- Treasury officials draft new proposals to replace previous tax plan
- Alternative measures to be presented during 3rd IMF review under EFF
- Govt. opposes taxing non-existent income, seeks viable revenue solutions
- Previous Govt.’s property tax plans were stalled by constitutional constraints
The Government under President Anura Kumara Dissanayake will not be going ahead with the proposal made by the previous Government to introduce an imputed rental income tax, the Ministry of Finance reveals.
Instead, the Government is currently formulating several alternative proposals that will be presented to the International Monetary Fund (IMF) at the next review of the IMF programme.
Speaking to The Sunday Morning, Treasury Deputy Secretary R.M.P. Rathnayake revealed that Treasury officials were currently drafting several alternative proposals to replace the previous Government’s proposal to introduce an imputed rental income tax.
He further revealed that these new proposals would be submitted to the IMF during the third review under the $ 2.9 billion Extended Fund Facility (EFF).
According to Rathnayake, the new Government has expressed reservations regarding the imputed rental income tax proposal. In response, the IMF had informed the Government to submit alternative proposals to meet the IMF targets.
“The IMF basically wanted the Government to come up with some new proposals. The officials are currently working on them,” he stated.
However, Rathnayake declined to provide any specifics with regard to these new alternative proposals.
Furthermore, he revealed that no date had been fixed yet for the third review under the IMF EFF, noting that it would be fixed after the Parliamentary Elections.
However, he revealed that the Sri Lankan team was in New York at present, attending the 2024 Annual Meetings of the IMF and the World Bank Group (WBG), where they could work with the IMF in relation to these new proposals.
Speaking to The Sunday Morning, Senior Consultant to the President on Economic Affairs and Finance Prof.
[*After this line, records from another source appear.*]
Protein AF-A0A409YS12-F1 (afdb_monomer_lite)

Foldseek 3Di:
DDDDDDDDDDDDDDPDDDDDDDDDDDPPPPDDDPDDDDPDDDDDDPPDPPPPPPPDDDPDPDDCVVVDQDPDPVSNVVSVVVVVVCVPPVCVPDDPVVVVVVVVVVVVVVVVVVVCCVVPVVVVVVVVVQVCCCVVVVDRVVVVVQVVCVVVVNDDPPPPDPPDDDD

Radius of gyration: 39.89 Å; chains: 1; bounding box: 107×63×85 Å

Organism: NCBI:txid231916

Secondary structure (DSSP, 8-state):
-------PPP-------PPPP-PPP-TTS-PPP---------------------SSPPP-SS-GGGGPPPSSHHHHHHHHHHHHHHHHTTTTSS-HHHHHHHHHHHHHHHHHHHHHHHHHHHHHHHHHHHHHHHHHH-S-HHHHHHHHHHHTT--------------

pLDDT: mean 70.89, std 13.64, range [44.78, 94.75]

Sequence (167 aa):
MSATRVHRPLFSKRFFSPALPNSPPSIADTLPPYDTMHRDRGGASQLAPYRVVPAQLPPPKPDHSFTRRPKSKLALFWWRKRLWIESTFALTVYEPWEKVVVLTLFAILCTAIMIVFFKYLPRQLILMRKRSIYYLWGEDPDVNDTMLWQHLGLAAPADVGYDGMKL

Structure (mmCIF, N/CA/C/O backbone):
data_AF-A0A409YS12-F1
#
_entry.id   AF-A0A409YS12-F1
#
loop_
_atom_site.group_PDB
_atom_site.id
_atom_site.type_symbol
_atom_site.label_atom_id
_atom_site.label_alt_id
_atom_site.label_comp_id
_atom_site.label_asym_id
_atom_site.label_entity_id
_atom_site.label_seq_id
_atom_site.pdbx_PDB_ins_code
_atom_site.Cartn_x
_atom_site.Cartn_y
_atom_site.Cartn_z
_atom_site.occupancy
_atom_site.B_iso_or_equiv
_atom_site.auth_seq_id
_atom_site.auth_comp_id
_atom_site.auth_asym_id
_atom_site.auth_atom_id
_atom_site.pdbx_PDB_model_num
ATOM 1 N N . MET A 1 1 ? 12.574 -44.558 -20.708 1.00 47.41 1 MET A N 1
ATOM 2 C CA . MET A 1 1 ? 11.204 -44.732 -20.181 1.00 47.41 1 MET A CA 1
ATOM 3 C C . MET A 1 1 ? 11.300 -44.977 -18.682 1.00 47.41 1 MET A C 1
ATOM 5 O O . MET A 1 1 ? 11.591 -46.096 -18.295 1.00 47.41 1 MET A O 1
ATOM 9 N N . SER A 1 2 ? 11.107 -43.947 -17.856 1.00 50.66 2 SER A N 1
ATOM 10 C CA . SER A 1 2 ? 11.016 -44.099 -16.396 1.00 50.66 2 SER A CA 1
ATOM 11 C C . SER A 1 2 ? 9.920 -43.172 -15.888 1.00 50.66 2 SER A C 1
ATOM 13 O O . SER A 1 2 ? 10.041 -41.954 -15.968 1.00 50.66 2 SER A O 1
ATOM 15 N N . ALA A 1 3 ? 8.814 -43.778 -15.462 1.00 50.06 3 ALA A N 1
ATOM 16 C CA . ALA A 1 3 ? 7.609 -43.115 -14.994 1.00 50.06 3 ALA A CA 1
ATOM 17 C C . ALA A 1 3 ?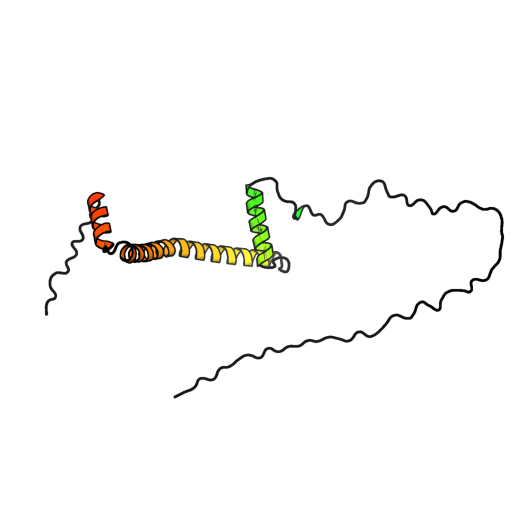 7.735 -42.796 -13.499 1.00 50.06 3 ALA A C 1
ATOM 19 O O . ALA A 1 3 ? 7.781 -43.701 -12.666 1.00 50.06 3 ALA A O 1
ATOM 20 N N . THR A 1 4 ? 7.776 -41.512 -13.150 1.00 59.69 4 THR A N 1
ATOM 21 C CA . THR A 1 4 ? 7.808 -41.064 -11.754 1.00 59.69 4 THR A CA 1
ATOM 22 C C . THR A 1 4 ? 6.380 -40.912 -11.237 1.00 59.69 4 THR A C 1
ATOM 24 O O . THR A 1 4 ? 5.608 -40.055 -11.665 1.00 59.69 4 THR A O 1
ATOM 27 N N . ARG A 1 5 ? 6.028 -41.830 -10.337 1.00 56.25 5 ARG A N 1
ATOM 28 C CA . ARG A 1 5 ? 4.728 -42.023 -9.696 1.00 56.25 5 ARG A CA 1
ATOM 29 C C . ARG A 1 5 ? 4.348 -40.824 -8.814 1.00 56.25 5 ARG A C 1
ATOM 31 O O . ARG A 1 5 ? 5.068 -40.449 -7.896 1.00 56.25 5 ARG A O 1
ATOM 38 N N . VAL A 1 6 ? 3.165 -40.283 -9.094 1.00 57.50 6 VAL A N 1
ATOM 39 C CA . VAL A 1 6 ? 2.450 -39.230 -8.361 1.00 57.50 6 VAL A CA 1
ATOM 40 C C . VAL A 1 6 ? 2.028 -39.730 -6.976 1.00 57.50 6 VAL A C 1
ATOM 42 O O . VAL A 1 6 ? 1.286 -40.706 -6.880 1.00 57.50 6 VAL A O 1
ATOM 45 N N . HIS A 1 7 ? 2.428 -39.035 -5.909 1.00 54.47 7 HIS A N 1
ATOM 46 C CA . HIS A 1 7 ? 1.862 -39.216 -4.568 1.00 54.47 7 HIS A CA 1
ATOM 47 C C . HIS A 1 7 ? 0.898 -38.066 -4.246 1.00 54.47 7 HIS A C 1
ATOM 49 O O . HIS A 1 7 ? 1.309 -36.936 -3.997 1.00 54.47 7 HIS A O 1
ATOM 55 N N . ARG A 1 8 ? -0.407 -38.372 -4.258 1.00 53.06 8 ARG A N 1
ATOM 56 C CA . ARG A 1 8 ? -1.470 -37.545 -3.666 1.00 53.06 8 ARG A CA 1
ATOM 57 C C . ARG A 1 8 ? -1.550 -37.836 -2.162 1.00 53.06 8 ARG A C 1
ATOM 59 O O . ARG A 1 8 ? -1.730 -39.004 -1.815 1.00 53.06 8 ARG A O 1
ATOM 66 N N . PRO A 1 9 ? -1.507 -36.837 -1.268 1.00 58.56 9 PRO A N 1
ATOM 67 C CA . PRO A 1 9 ? -1.921 -37.037 0.112 1.00 58.56 9 PRO A CA 1
ATOM 68 C C . PRO A 1 9 ? -3.453 -37.026 0.238 1.00 58.56 9 PRO A C 1
ATOM 70 O O . PRO A 1 9 ? -4.161 -36.195 -0.332 1.00 58.56 9 PRO A O 1
ATOM 73 N N . LEU A 1 10 ? -3.932 -38.026 0.975 1.00 62.22 10 LEU A N 1
ATOM 74 C CA . LEU A 1 10 ? -5.319 -38.387 1.232 1.00 62.22 10 LEU A CA 1
ATOM 75 C C . LEU A 1 10 ? -6.029 -37.347 2.109 1.00 62.22 10 LEU A C 1
ATOM 77 O O . LEU A 1 10 ? -5.615 -37.040 3.224 1.00 62.22 10 LEU A O 1
ATOM 81 N N . PHE A 1 11 ? -7.157 -36.862 1.599 1.00 50.06 11 PHE A N 1
ATOM 82 C CA . PHE A 1 11 ? -8.117 -36.004 2.280 1.00 50.06 11 PHE A CA 1
ATOM 83 C C . PHE A 1 11 ? -8.927 -36.848 3.285 1.00 50.06 11 PHE A C 1
ATOM 85 O O . PHE A 1 11 ? -9.938 -37.458 2.935 1.00 50.06 11 PHE A O 1
ATOM 92 N N . SER A 1 12 ? -8.461 -36.937 4.533 1.00 49.75 12 SER A N 1
ATOM 93 C CA . SER A 1 12 ? -9.144 -37.676 5.604 1.00 49.75 12 SER A CA 1
ATOM 94 C C . SER A 1 12 ? -10.274 -36.837 6.211 1.00 49.75 12 SER A C 1
ATOM 96 O O . SER A 1 12 ? -10.090 -36.131 7.201 1.00 49.75 12 SER A O 1
ATOM 98 N N . LYS A 1 13 ? -11.470 -36.962 5.627 1.00 55.16 13 LYS A N 1
ATOM 99 C CA . LYS A 1 13 ? -12.744 -36.566 6.240 1.00 55.16 13 LYS A CA 1
ATOM 100 C C . LYS A 1 13 ? -12.941 -37.336 7.553 1.00 55.16 13 LYS A C 1
ATOM 102 O O . LYS A 1 13 ? -13.125 -38.548 7.525 1.00 55.16 13 LYS A O 1
ATOM 107 N N . ARG A 1 14 ? -12.980 -36.642 8.691 1.00 58.62 14 ARG A N 1
ATOM 108 C CA . ARG A 1 14 ? -13.641 -37.141 9.909 1.00 58.62 14 ARG A CA 1
ATOM 109 C C . ARG A 1 14 ? -14.761 -36.178 10.277 1.00 58.62 14 ARG A C 1
ATOM 111 O O . ARG A 1 14 ? -14.588 -35.273 11.082 1.00 58.62 14 ARG A O 1
ATOM 118 N N . PHE A 1 15 ? -15.904 -36.376 9.624 1.00 56.75 15 PHE A N 1
ATOM 119 C CA . PHE A 1 15 ? -17.191 -35.925 10.136 1.00 56.75 15 PHE A CA 1
ATOM 120 C C . PHE A 1 15 ? -17.504 -36.788 11.356 1.00 56.75 15 PHE A C 1
ATOM 122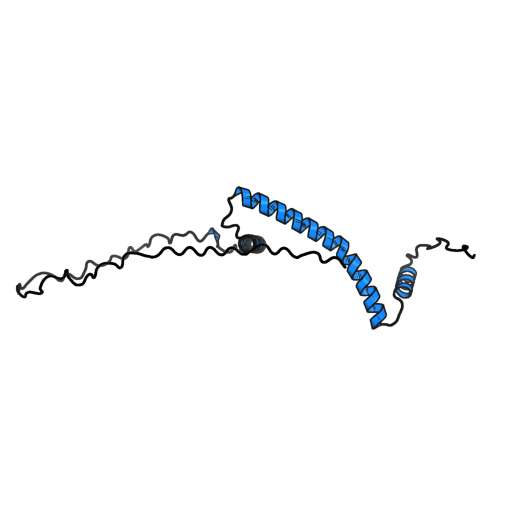 O O . PHE A 1 15 ? -17.773 -37.978 11.217 1.00 56.75 15 PHE A O 1
ATOM 129 N N . PHE A 1 16 ? -17.407 -36.204 12.544 1.00 53.19 16 PHE A N 1
ATOM 130 C CA . PHE A 1 16 ? -17.880 -36.818 13.775 1.00 53.19 16 PHE A CA 1
ATOM 131 C C . PHE A 1 16 ? -19.111 -36.026 14.216 1.00 53.19 16 PHE A C 1
ATOM 133 O O . PHE A 1 16 ? -18.995 -34.948 14.792 1.00 53.19 16 PHE A O 1
ATOM 140 N N . SER A 1 17 ? -20.291 -36.531 13.859 1.00 55.25 17 SER A N 1
ATOM 141 C CA . SER A 1 17 ? -21.572 -36.075 14.398 1.00 55.25 17 SER A CA 1
ATOM 142 C C . SER A 1 17 ? -21.929 -36.975 15.582 1.00 55.25 17 SER A C 1
ATOM 144 O O . SER A 1 17 ? -22.216 -38.151 15.358 1.00 55.25 17 SER A O 1
ATOM 146 N N . PRO A 1 18 ? -21.915 -36.481 16.830 1.00 62.97 18 PRO A N 1
ATOM 147 C CA . PRO A 1 18 ? -22.525 -37.198 17.936 1.00 62.97 18 PRO A CA 1
ATOM 148 C C . PRO A 1 18 ? -24.047 -36.999 17.907 1.00 62.97 18 PRO A C 1
ATOM 150 O O . PRO A 1 18 ? -24.549 -35.883 17.769 1.00 62.97 18 PRO A O 1
ATOM 153 N N . ALA A 1 19 ? -24.765 -38.115 18.003 1.00 53.47 19 ALA A N 1
ATOM 154 C CA . ALA A 1 19 ? -26.211 -38.190 18.125 1.00 53.47 19 ALA A CA 1
ATOM 155 C C . ALA A 1 19 ? -26.719 -37.394 19.341 1.00 53.47 19 ALA A C 1
ATOM 157 O O . ALA A 1 19 ? -26.108 -37.427 20.406 1.00 53.47 19 ALA A O 1
ATOM 158 N N . LEU A 1 20 ? -27.856 -36.715 19.179 1.00 58.78 20 LEU A N 1
ATOM 159 C CA . LEU A 1 20 ? -28.650 -36.145 20.268 1.00 58.78 20 LEU A CA 1
ATOM 160 C C . LEU A 1 20 ? -29.496 -37.257 20.907 1.00 58.78 20 LEU A C 1
ATOM 162 O O . LEU A 1 20 ? -30.371 -37.791 20.222 1.00 58.78 20 LEU A O 1
ATOM 166 N N . PRO A 1 21 ? -29.321 -37.591 22.195 1.00 62.88 21 PRO A N 1
ATOM 167 C CA . PRO A 1 21 ? -30.373 -38.214 22.972 1.00 62.88 21 PRO A CA 1
ATOM 168 C C . PRO A 1 21 ? -31.158 -37.127 23.722 1.00 62.88 21 PRO A C 1
ATOM 170 O O . PRO A 1 21 ? -30.573 -36.181 24.248 1.00 62.88 21 PRO A O 1
ATOM 173 N N . ASN A 1 22 ? -32.472 -37.337 23.824 1.00 59.97 22 ASN A N 1
ATOM 174 C CA . ASN A 1 22 ? -33.438 -36.655 24.700 1.00 59.97 22 ASN A CA 1
ATOM 175 C C . ASN A 1 22 ? -34.275 -35.553 24.031 1.00 59.97 22 ASN A C 1
ATOM 177 O O . ASN A 1 22 ? -34.023 -34.355 24.138 1.00 59.97 22 ASN A O 1
ATOM 1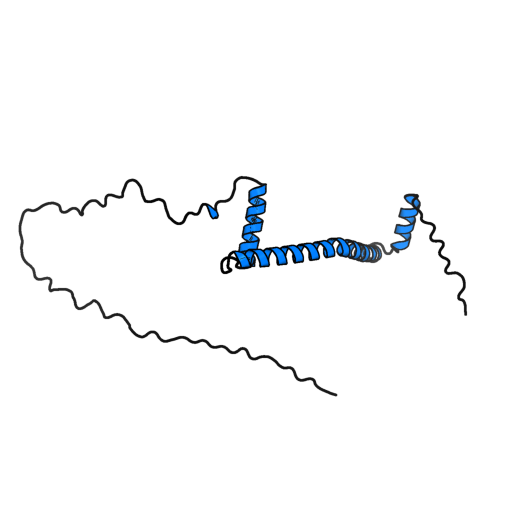81 N N . SER A 1 23 ? -35.355 -36.005 23.398 1.00 66.00 23 SER A N 1
ATOM 182 C CA . SER A 1 23 ? -36.609 -35.260 23.292 1.00 66.00 23 SER A CA 1
ATOM 183 C C . SER A 1 23 ? -37.111 -34.842 24.688 1.00 66.00 23 SER A C 1
ATOM 185 O O . SER A 1 23 ? -37.099 -35.680 25.595 1.00 66.00 23 SER A O 1
ATOM 187 N N . PRO A 1 24 ? -37.577 -33.596 24.883 1.00 67.94 24 PRO A N 1
ATOM 188 C CA . PRO A 1 24 ? -38.175 -33.172 26.145 1.00 67.94 24 PRO A CA 1
ATOM 189 C C . PRO A 1 24 ? -39.531 -33.865 26.384 1.00 67.94 24 PRO A C 1
ATOM 191 O O . PRO A 1 24 ? -40.254 -34.137 25.421 1.00 67.94 24 PRO A O 1
ATOM 194 N N . PRO A 1 25 ? -39.899 -34.151 27.646 1.00 61.62 25 PRO A N 1
ATOM 195 C CA . PRO A 1 25 ? -41.197 -34.721 27.979 1.00 61.62 25 PRO A CA 1
ATOM 196 C C . PRO A 1 25 ? -42.339 -33.744 27.659 1.00 61.62 25 PRO A C 1
ATOM 198 O O . PRO A 1 25 ? -42.247 -32.540 27.898 1.00 61.62 25 PRO A O 1
ATOM 201 N N . SER A 1 26 ? -43.413 -34.305 27.105 1.00 56.66 26 SER A N 1
ATOM 202 C CA . SER A 1 26 ? -44.677 -33.650 26.768 1.00 56.66 26 SER A CA 1
ATOM 203 C C . SER A 1 26 ? -45.287 -32.951 27.992 1.00 56.66 26 SER A C 1
ATOM 205 O O . SER A 1 26 ? -45.666 -33.603 28.959 1.00 56.66 26 SER A O 1
ATOM 207 N N . ILE A 1 27 ? -45.405 -31.621 27.947 1.00 58.50 27 ILE A N 1
ATOM 208 C CA . ILE A 1 27 ? -45.992 -30.767 29.004 1.00 58.50 27 ILE A CA 1
ATOM 209 C C . ILE A 1 27 ? -47.532 -30.730 28.862 1.00 58.50 27 ILE A C 1
ATOM 211 O O . ILE A 1 27 ? -48.165 -29.691 29.014 1.00 58.50 27 ILE A O 1
ATOM 215 N N . ALA A 1 28 ? -48.152 -31.853 28.492 1.00 57.72 28 ALA A N 1
ATOM 216 C CA . ALA A 1 28 ? -49.604 -31.941 28.302 1.00 57.72 28 ALA A CA 1
ATOM 217 C C . ALA A 1 28 ? -50.350 -32.477 29.539 1.00 57.72 28 ALA A C 1
ATOM 219 O O . ALA A 1 28 ? -51.557 -32.283 29.640 1.00 57.72 28 ALA A O 1
ATOM 220 N N . ASP A 1 29 ? -49.644 -33.064 30.513 1.00 54.56 29 ASP A N 1
ATOM 221 C CA . ASP A 1 29 ? -50.274 -33.836 31.598 1.00 54.56 29 ASP A CA 1
ATOM 222 C C . ASP A 1 29 ? -50.263 -33.145 32.974 1.00 54.56 29 ASP A C 1
ATOM 224 O O . ASP A 1 29 ? -50.534 -33.770 33.996 1.00 54.56 29 ASP A O 1
ATOM 228 N N . THR A 1 30 ? -49.962 -31.845 33.049 1.00 58.81 30 THR A N 1
ATOM 229 C CA . THR A 1 30 ? -49.994 -31.091 34.322 1.00 58.81 30 THR A CA 1
ATOM 230 C C . THR A 1 30 ? -50.929 -29.885 34.263 1.00 58.81 30 THR A C 1
ATOM 232 O O . THR A 1 30 ? -50.582 -28.796 34.715 1.00 58.81 30 THR A O 1
ATOM 235 N N . LEU A 1 31 ? -52.128 -30.060 33.704 1.00 63.19 31 LEU A N 1
ATOM 236 C CA . LEU A 1 31 ? -53.218 -29.104 33.906 1.00 63.19 31 LEU A CA 1
ATOM 237 C C . LEU A 1 31 ? -54.224 -29.683 34.907 1.00 63.19 31 LEU A C 1
ATOM 239 O O . LEU A 1 31 ? -54.768 -30.759 34.657 1.00 63.19 31 LEU A O 1
ATOM 243 N N . PRO A 1 32 ? -54.470 -29.012 36.048 1.00 68.38 32 PRO A N 1
ATOM 244 C CA . PRO A 1 32 ? -55.505 -29.445 36.968 1.00 68.38 32 PRO A CA 1
ATOM 245 C C . PRO A 1 32 ? -56.897 -29.301 36.327 1.00 68.38 32 PRO A C 1
ATOM 247 O O . PRO A 1 32 ? -57.079 -28.491 35.410 1.00 68.38 32 PRO A O 1
ATOM 250 N N . PRO A 1 33 ? -57.887 -30.068 36.815 1.00 62.09 33 PRO A N 1
ATOM 251 C CA . PRO A 1 33 ? -59.254 -30.026 36.315 1.00 62.09 33 PRO A CA 1
ATOM 252 C C . PRO A 1 33 ? -59.816 -28.612 36.460 1.00 62.09 33 PRO A C 1
ATOM 254 O O . PRO A 1 33 ? -59.770 -28.030 37.544 1.00 62.09 33 PRO A O 1
ATOM 257 N N . TYR A 1 34 ? -60.358 -28.058 35.375 1.00 59.78 34 TYR A N 1
ATOM 258 C CA . TYR A 1 34 ? -61.207 -26.874 35.452 1.00 59.78 34 TYR A CA 1
ATOM 259 C C . TYR A 1 34 ? -62.536 -27.307 36.070 1.00 59.78 34 TYR A C 1
ATOM 261 O O . TYR A 1 34 ? -63.485 -27.622 35.354 1.00 59.78 34 TYR A O 1
ATOM 269 N N . ASP A 1 35 ? -62.562 -27.400 37.398 1.00 49.19 35 ASP A N 1
ATOM 270 C CA . ASP A 1 35 ? -63.794 -27.594 38.141 1.00 49.19 35 ASP A CA 1
ATOM 271 C C . ASP A 1 35 ? -64.306 -26.244 38.637 1.00 49.19 35 ASP A C 1
ATOM 273 O O . ASP A 1 35 ? -63.617 -25.427 39.256 1.00 49.19 35 ASP A O 1
ATOM 277 N N . THR A 1 36 ? -65.536 -25.998 38.238 1.00 67.06 36 THR A N 1
ATOM 278 C CA . THR A 1 36 ? -66.328 -24.815 38.499 1.00 67.06 36 THR A CA 1
ATOM 279 C C . THR A 1 36 ? -66.627 -24.659 39.985 1.00 67.06 36 THR A C 1
ATOM 281 O O . THR A 1 36 ? -67.065 -25.607 40.619 1.00 67.06 36 THR A O 1
ATOM 284 N N . MET A 1 37 ? -66.499 -23.421 40.476 1.00 53.69 37 MET A N 1
ATOM 285 C CA . MET A 1 37 ? -67.338 -22.738 41.480 1.00 53.69 37 MET A CA 1
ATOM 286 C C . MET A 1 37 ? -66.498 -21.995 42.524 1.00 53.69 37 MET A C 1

Anil Jayantha Fernando revealed that the current Government was fundamentally opposed to the proposal by the previous Government to introduce an imputed rental income tax as it was essentially a tax on a non-existent income.
Elaborating further, he stated that the IMF did not intend to dictate to a country to implement specific taxes, adding that the only requirement by the IMF was for each country to come up with viable revenue generation schemes to meet the targets set by the fund.
“All it does is to give us a target. For example, on this current journey, we have to increase our Governmental income to a particular percentage of the Gross Domestic Product (GDP) in order to rationalise Government spending. It is upon the Government to propose methods to derive income in a manner that the general public will not find overbearing,” stated Prof. Fernando.
Accordingly, he also revealed that the Government was drafting several alternative proposals at present to replace the previous proposal to introduce a rental income tax.
Originally, the previous Government had considered the introduction of a national property tax, which was abandoned due to severe data constraints, capacity limitations to administer new taxes, and a constitutional bar on collection of property taxes by the Central Government.
Thereafter, based on the recommendations made by an IMF study, it was agreed that Sri Lanka would introduce an imputed rental income tax from the second quarter of 2025.
The report titled ‘Sri Lanka: Technical Assistance Report – Property Taxation at the National and Subnational Level’ published by the IMF on 23 August provides: “The 13th Amendment of Sri Lanka’s Constitution clarifies that property-related tax revenues accrue to subnational governments.
“All taxes collected at the central level are thus transferred to Provincial Councils. Notably, the Constitution allows for amendments of laws that are under the authority of subnational governments (specified in the Ninth Schedule of the Constitution; the Provincial Council List) under the condition that all nine Provincial Councils agree to such amendment. In principle, the revenue allocation of property-related revenue could thus be changed.”
Considering this constitutional bar, the report by the IMF has recommended the introduction of a rental income tax because “such tax is levied on the implicit income (or benefit) that is derived from owner-occupied property and would be imposed under the Inland Revenue Act, with revenue naturally accruing to the Central Government”.
The report further notes: “Since Sri Lanka’s private sector is already plagued by a distortive turnover-based tax (the Social Security Levy), it is advisable that the imputed rental income tax be levied only on owner-occupied residential property and not on commercial property. Commercial property is typically more valuable than residential property. The restricted application of the tax implies that revenue expectations need to be lowered relative to what would be raised by a full-fledged national property tax.”